Show every line in the records below that contains the word "ligase".

* [EXTRACTED DATA]
● ● ● ● ● ● ●
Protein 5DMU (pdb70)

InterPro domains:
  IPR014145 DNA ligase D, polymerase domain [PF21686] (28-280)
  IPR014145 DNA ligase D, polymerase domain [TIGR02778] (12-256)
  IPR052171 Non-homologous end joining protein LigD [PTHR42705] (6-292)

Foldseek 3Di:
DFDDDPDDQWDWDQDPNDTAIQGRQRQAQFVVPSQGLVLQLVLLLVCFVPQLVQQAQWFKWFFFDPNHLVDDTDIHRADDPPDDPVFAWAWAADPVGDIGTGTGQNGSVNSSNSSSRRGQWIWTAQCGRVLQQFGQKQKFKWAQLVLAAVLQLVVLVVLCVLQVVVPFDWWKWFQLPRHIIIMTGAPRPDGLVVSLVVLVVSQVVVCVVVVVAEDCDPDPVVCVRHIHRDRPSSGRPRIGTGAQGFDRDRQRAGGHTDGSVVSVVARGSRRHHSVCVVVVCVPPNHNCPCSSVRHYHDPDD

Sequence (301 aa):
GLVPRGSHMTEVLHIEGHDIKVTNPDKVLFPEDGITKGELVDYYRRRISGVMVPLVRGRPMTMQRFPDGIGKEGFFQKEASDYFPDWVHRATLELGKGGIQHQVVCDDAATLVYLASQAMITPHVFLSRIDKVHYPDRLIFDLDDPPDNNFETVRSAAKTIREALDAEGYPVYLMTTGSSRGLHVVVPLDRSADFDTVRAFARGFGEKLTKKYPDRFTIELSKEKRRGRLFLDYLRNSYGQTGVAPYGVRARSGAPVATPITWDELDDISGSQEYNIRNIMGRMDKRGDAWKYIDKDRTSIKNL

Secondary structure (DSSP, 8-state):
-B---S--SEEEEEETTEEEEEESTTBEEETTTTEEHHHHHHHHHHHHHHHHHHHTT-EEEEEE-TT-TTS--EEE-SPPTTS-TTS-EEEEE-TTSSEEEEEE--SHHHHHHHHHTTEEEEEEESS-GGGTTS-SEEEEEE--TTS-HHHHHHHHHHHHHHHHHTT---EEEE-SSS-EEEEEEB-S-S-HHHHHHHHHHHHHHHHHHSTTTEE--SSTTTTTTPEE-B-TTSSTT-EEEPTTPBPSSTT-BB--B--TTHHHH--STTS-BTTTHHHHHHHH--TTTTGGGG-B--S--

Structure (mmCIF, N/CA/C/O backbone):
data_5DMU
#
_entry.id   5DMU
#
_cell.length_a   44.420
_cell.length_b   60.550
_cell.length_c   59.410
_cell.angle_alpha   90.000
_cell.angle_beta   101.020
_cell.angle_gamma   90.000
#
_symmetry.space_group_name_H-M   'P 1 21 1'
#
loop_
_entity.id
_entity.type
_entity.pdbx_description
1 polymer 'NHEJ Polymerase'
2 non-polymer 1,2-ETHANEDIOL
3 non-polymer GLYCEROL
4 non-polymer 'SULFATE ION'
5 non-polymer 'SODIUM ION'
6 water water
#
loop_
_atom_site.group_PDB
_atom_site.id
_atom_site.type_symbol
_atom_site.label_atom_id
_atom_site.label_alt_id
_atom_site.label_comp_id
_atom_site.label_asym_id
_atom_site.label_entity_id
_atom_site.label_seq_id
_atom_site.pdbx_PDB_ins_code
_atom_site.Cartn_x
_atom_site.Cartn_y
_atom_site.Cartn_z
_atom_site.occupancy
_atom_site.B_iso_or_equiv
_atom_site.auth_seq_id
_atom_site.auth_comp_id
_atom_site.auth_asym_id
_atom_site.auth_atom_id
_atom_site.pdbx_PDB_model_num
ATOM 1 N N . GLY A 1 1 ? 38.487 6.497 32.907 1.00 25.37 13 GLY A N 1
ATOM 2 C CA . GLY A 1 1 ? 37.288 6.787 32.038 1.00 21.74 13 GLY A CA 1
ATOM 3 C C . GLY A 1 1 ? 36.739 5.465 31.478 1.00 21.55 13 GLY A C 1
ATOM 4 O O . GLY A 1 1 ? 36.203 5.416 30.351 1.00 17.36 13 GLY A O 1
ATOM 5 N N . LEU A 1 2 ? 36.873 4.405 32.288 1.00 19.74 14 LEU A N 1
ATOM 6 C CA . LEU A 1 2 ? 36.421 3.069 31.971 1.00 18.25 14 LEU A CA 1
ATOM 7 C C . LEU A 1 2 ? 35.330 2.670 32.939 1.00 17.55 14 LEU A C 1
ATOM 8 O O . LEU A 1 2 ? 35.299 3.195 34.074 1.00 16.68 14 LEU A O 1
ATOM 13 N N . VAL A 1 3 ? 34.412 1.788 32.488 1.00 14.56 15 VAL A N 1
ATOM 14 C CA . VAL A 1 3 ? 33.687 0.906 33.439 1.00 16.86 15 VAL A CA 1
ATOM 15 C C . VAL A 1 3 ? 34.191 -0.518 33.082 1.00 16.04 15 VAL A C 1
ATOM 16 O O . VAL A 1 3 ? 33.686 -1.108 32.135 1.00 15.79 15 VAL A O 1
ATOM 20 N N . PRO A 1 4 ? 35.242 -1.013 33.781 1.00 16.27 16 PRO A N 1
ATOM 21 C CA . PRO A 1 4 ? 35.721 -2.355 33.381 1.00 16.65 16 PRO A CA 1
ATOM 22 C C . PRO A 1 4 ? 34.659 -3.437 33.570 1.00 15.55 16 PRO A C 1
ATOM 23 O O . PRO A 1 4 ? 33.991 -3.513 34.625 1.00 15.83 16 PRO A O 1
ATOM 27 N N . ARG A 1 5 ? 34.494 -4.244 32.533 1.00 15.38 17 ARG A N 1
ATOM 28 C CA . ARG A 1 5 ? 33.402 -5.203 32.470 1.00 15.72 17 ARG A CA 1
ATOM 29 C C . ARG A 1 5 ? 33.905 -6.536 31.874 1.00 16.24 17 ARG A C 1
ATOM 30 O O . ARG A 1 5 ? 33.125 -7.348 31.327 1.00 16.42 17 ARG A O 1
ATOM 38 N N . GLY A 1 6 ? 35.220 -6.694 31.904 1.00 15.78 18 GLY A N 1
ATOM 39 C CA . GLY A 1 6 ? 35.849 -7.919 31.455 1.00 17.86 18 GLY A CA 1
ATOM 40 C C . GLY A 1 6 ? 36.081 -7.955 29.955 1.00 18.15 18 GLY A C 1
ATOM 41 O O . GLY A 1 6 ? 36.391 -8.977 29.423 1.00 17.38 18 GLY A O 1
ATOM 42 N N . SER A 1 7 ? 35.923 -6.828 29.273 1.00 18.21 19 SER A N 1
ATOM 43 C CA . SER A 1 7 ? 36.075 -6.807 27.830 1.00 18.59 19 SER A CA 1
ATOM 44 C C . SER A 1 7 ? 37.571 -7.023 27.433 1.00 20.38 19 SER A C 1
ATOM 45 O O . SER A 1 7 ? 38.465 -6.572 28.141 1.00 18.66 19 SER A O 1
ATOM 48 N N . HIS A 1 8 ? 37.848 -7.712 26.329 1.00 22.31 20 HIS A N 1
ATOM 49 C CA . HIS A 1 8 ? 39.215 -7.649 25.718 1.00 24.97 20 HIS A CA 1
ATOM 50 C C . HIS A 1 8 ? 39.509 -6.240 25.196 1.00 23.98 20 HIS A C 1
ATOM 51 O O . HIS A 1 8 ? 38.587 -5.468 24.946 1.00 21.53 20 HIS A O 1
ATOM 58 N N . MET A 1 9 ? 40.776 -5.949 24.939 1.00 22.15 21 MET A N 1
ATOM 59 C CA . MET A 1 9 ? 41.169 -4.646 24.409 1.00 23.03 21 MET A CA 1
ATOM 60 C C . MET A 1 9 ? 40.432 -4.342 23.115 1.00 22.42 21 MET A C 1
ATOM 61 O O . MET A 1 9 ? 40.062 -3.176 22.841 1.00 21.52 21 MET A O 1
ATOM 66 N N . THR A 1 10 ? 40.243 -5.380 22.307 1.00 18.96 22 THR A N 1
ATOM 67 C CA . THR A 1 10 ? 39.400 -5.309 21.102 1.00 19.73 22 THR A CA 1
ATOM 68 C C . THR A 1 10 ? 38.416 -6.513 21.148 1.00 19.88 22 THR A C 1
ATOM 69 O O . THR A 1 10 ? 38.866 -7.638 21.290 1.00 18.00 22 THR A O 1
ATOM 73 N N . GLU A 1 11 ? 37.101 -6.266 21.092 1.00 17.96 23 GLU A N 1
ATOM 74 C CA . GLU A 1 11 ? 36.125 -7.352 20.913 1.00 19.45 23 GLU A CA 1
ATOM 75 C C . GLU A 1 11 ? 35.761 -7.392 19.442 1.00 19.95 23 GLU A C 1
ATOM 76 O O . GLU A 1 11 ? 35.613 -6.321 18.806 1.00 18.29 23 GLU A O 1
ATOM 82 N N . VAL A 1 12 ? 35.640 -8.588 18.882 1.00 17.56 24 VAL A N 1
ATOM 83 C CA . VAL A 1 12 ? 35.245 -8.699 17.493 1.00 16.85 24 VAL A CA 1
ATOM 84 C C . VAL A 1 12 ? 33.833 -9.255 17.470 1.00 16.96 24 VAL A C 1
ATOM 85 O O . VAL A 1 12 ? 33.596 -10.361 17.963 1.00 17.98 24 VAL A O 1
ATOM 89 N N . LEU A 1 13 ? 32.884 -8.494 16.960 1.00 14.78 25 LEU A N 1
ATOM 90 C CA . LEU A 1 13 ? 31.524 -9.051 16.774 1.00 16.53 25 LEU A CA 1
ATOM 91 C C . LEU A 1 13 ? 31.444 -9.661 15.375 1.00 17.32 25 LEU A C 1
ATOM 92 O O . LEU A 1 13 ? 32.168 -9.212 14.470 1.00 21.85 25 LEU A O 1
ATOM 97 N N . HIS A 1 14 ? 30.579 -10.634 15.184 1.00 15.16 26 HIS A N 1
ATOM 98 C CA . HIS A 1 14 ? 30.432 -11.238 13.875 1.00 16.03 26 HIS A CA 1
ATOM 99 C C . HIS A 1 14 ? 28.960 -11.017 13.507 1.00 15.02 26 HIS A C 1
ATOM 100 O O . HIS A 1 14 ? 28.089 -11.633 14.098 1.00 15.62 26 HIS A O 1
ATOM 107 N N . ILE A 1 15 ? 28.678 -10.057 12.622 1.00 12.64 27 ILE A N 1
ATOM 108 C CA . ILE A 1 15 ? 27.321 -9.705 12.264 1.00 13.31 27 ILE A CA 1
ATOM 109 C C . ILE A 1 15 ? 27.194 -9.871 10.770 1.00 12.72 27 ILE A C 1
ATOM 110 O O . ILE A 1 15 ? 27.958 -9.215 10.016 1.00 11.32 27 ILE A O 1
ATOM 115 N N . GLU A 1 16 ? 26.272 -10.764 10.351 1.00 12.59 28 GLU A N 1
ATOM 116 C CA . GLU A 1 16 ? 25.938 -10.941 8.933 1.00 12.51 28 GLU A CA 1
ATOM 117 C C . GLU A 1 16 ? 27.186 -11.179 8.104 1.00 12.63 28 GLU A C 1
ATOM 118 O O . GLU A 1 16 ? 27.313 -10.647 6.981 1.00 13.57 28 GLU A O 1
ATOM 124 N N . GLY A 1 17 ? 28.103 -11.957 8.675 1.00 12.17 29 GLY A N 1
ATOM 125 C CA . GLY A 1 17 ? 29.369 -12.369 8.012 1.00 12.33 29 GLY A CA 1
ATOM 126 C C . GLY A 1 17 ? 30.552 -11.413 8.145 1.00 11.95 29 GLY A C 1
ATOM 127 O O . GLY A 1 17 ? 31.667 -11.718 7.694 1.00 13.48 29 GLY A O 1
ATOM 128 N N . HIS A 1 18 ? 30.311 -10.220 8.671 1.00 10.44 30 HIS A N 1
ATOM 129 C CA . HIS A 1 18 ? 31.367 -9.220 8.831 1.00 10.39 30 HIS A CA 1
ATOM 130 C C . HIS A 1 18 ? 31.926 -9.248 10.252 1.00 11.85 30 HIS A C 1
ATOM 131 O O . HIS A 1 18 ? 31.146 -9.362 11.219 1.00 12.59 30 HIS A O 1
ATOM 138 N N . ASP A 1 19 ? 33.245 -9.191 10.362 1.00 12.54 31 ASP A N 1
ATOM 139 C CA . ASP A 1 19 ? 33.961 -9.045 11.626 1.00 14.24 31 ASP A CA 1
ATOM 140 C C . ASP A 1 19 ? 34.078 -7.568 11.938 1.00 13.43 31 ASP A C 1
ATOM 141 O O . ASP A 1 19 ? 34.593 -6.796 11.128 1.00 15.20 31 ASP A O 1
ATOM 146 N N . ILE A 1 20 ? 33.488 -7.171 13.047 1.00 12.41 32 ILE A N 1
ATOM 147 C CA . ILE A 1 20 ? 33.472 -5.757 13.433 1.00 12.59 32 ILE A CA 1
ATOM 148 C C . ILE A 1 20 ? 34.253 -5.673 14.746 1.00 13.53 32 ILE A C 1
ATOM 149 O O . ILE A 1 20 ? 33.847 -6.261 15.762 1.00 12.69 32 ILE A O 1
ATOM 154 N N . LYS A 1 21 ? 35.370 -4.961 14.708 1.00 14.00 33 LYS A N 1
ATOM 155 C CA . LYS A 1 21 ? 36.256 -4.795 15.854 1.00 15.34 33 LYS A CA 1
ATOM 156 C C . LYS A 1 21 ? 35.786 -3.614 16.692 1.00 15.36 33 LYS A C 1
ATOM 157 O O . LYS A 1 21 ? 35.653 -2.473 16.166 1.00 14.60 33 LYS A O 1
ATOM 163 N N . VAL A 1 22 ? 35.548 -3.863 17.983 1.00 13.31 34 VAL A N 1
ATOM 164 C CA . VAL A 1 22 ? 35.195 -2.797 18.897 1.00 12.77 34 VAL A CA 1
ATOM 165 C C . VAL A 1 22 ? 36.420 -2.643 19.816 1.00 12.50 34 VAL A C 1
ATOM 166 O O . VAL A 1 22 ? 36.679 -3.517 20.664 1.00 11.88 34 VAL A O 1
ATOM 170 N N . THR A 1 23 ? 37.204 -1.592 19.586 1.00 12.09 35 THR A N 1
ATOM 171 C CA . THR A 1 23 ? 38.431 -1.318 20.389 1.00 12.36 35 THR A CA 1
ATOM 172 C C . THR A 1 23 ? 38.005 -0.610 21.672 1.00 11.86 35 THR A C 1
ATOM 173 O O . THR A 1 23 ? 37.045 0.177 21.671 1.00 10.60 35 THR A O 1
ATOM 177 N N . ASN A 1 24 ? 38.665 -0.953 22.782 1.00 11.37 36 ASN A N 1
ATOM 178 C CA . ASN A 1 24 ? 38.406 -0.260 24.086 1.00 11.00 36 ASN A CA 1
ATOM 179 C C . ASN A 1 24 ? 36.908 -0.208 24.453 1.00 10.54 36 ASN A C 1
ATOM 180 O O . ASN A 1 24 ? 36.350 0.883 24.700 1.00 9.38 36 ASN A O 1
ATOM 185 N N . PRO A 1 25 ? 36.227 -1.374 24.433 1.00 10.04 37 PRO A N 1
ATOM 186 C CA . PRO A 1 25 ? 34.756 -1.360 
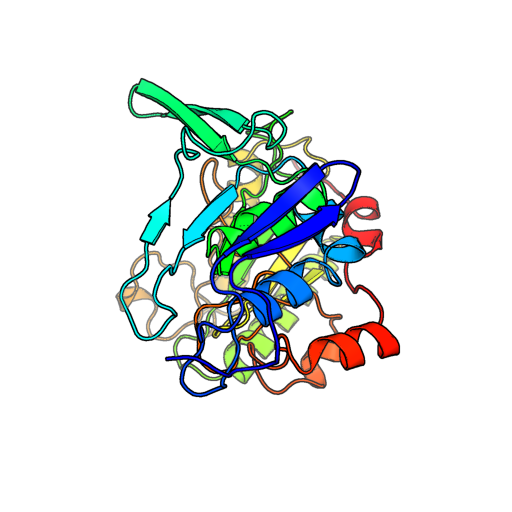24.613 1.00 10.17 37 PRO A CA 1
ATOM 187 C C . PRO A 1 25 ? 34.305 -0.821 25.966 1.00 10.63 37 PRO A C 1
ATOM 188 O O . PRO A 1 25 ? 33.151 -0.343 26.078 1.00 11.05 37 PRO A O 1
ATOM 192 N N . ASP A 1 26 ? 35.188 -0.834 26.990 1.00 10.56 38 ASP A N 1
ATOM 193 C CA . ASP A 1 26 ? 34.814 -0.391 28.333 1.00 10.60 38 ASP A CA 1
ATOM 194 C C . ASP A 1 26 ? 35.002 1.112 28.565 1.00 10.73 38 ASP A C 1
ATOM 195 O O . ASP A 1 26 ? 34.704 1.588 29.641 1.00 10.16 38 ASP A O 1
ATOM 200 N N . LYS A 1 27 ? 35.473 1.841 27.549 1.00 10.45 39 LYS A N 1
ATOM 201 C CA . LYS A 1 27 ? 35.498 3.313 27.567 1.00 10.96 39 LYS A CA 1
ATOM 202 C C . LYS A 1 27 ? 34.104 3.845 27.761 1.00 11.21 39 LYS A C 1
● ● ● ● ● ● ●
* [SOLUTION TO THE PROBLEM]
  IPR014145 DNA ligase D, polymerase domain [PF21686] (28-280)
  IPR014145 DNA ligase D, polymerase domain [TIGR02778] (12-256)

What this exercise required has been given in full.